Introduction: There is growing evidence that the Wilms' tumor 1 suppressor gene (WT1) behaves as an oncogene in some forms of breast cancer. Previous studies have demonstrated that the N-terminal domain of WT1 can act as a dominant negative through self-association. In the studies presented here we have explored the potential for the zinc finger domain (ZF) of WT1 to also have dominant-negative effects, and thus further our understanding of this protein.

Methods: Using full-length and ZF-only forms of WT1 we assessed their effect on the WT1 and c-myc promoter using luciferase and chromatin immunoprecipitation assays. The gene expression levels were determined by quantitative real-time RT-PCR, northern blot and western blot. We also assessed the effect of the ZF-only form on the growth of breast cancer cell lines in culture.
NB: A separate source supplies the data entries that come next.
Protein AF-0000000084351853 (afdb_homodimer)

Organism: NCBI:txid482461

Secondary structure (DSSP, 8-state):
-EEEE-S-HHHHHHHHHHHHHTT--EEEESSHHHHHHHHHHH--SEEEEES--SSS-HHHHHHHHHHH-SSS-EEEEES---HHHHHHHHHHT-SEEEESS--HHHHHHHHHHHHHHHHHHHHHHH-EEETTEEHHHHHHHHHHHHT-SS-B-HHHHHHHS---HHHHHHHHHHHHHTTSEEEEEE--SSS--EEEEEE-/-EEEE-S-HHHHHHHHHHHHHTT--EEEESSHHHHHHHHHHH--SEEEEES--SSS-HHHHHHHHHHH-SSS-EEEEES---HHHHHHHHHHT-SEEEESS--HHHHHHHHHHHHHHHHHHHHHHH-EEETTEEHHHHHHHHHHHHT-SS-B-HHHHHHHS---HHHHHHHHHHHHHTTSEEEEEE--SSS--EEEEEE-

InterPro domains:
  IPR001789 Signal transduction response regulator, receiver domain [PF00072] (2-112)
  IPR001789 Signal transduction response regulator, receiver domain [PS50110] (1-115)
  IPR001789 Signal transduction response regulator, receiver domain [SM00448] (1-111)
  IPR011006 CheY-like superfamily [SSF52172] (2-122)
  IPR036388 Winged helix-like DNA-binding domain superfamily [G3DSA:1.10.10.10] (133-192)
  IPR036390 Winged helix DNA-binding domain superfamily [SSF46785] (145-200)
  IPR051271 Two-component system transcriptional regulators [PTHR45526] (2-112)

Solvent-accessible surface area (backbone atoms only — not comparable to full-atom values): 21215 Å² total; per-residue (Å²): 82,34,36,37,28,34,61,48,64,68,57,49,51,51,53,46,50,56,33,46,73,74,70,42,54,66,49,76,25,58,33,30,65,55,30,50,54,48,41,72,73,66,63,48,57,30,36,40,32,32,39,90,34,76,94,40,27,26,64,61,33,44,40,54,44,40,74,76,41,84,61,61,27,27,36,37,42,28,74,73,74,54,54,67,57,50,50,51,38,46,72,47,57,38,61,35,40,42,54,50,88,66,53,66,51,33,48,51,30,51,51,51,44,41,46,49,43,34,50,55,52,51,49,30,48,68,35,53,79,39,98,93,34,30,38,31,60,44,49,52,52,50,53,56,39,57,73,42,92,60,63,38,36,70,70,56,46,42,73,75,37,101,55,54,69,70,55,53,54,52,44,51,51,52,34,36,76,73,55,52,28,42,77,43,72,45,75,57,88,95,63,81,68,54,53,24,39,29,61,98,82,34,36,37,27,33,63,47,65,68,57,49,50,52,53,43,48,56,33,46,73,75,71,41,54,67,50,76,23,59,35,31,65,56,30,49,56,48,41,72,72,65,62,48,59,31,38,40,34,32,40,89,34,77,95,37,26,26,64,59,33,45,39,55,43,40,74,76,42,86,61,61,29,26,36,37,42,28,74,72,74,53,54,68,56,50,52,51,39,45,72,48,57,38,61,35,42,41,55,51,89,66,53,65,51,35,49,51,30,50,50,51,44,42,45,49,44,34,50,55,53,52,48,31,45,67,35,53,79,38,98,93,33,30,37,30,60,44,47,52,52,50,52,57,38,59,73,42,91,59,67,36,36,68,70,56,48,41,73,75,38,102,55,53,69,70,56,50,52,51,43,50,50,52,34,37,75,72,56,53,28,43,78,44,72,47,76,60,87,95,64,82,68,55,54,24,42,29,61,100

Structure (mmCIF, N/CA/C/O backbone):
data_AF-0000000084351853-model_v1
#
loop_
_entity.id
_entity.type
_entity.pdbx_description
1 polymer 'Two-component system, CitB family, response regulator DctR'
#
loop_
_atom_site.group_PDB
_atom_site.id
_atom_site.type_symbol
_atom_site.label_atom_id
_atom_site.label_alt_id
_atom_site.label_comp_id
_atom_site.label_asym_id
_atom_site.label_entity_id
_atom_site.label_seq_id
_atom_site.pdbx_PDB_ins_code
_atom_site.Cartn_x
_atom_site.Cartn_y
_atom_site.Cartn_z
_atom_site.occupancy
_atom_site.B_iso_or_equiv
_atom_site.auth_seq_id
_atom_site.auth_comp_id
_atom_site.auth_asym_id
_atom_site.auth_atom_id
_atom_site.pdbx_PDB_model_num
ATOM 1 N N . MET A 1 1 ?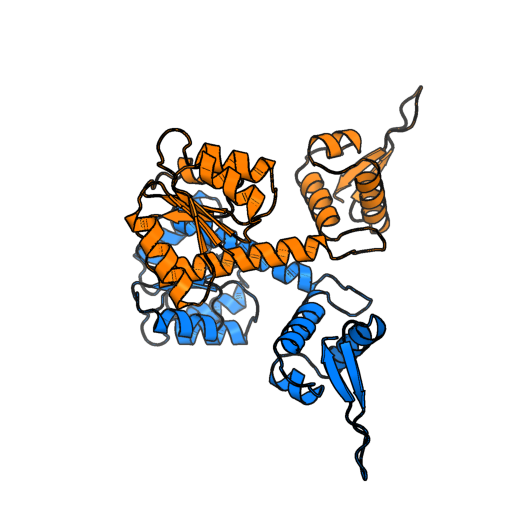 2.17 -13.742 10.07 1 90.5 1 MET A N 1
ATOM 2 C CA . MET A 1 1 ? 3.279 -14.523 9.531 1 90.5 1 MET A CA 1
ATOM 3 C C . MET A 1 1 ? 3.586 -14.102 8.094 1 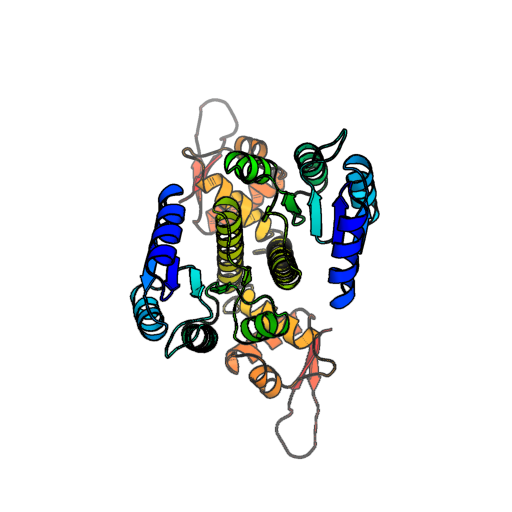90.5 1 MET A C 1
ATOM 5 O O . MET A 1 1 ? 2.67 -13.891 7.297 1 90.5 1 MET A O 1
ATOM 9 N N . ILE A 1 2 ? 4.953 -13.898 7.836 1 96.69 2 ILE A N 1
ATOM 10 C CA . ILE A 1 2 ? 5.426 -13.508 6.512 1 96.69 2 ILE A CA 1
ATOM 11 C C . ILE A 1 2 ? 6.223 -14.656 5.891 1 96.69 2 ILE A C 1
ATOM 13 O O . ILE A 1 2 ? 7.055 -15.273 6.555 1 96.69 2 ILE A O 1
ATOM 17 N N . LEU A 1 3 ? 5.902 -15.008 4.625 1 98.5 3 LEU A N 1
ATOM 18 C CA . LEU A 1 3 ? 6.648 -16.031 3.906 1 98.5 3 LEU A CA 1
ATOM 19 C C . LEU A 1 3 ? 7.648 -15.398 2.941 1 98.5 3 LEU A C 1
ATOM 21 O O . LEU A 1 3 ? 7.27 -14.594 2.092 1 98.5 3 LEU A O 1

Results: Transfection with WT1-ZF plasmids resulted in a stronger inhibition of WT1 promoter than full-length WT1 in breast cancer cells. The WT1-ZF form lacking the lysine-threonine-serine (KTS) insert (ZF - KTS) can bind to the majority of WT1 consensus sites throughout the WT1 promoter region, while the ZF containing the insert (ZF + KTS) form only binds to sites in the proximal promoter. The abundances of endogenous WT1 mRNA and protein were markedly decreased following the stable expression of ZF - KTS in breast cancer cells. The expressions of WT1 target genes, including c-myc, Bcl-2, amphiregulin and TERT, were similarly suppressed by ZF - KTS. Moreover, WT1-ZF - KTS abrogated the transcriptional activation of c-myc mediated by all four predominant isoforms of WT1 (including or lacking alternatively spliced exons 5 and 9). Finally, WT1-ZF - KTS inhibited colony formation and cell division, but induced apoptosis in MCF-7 cells.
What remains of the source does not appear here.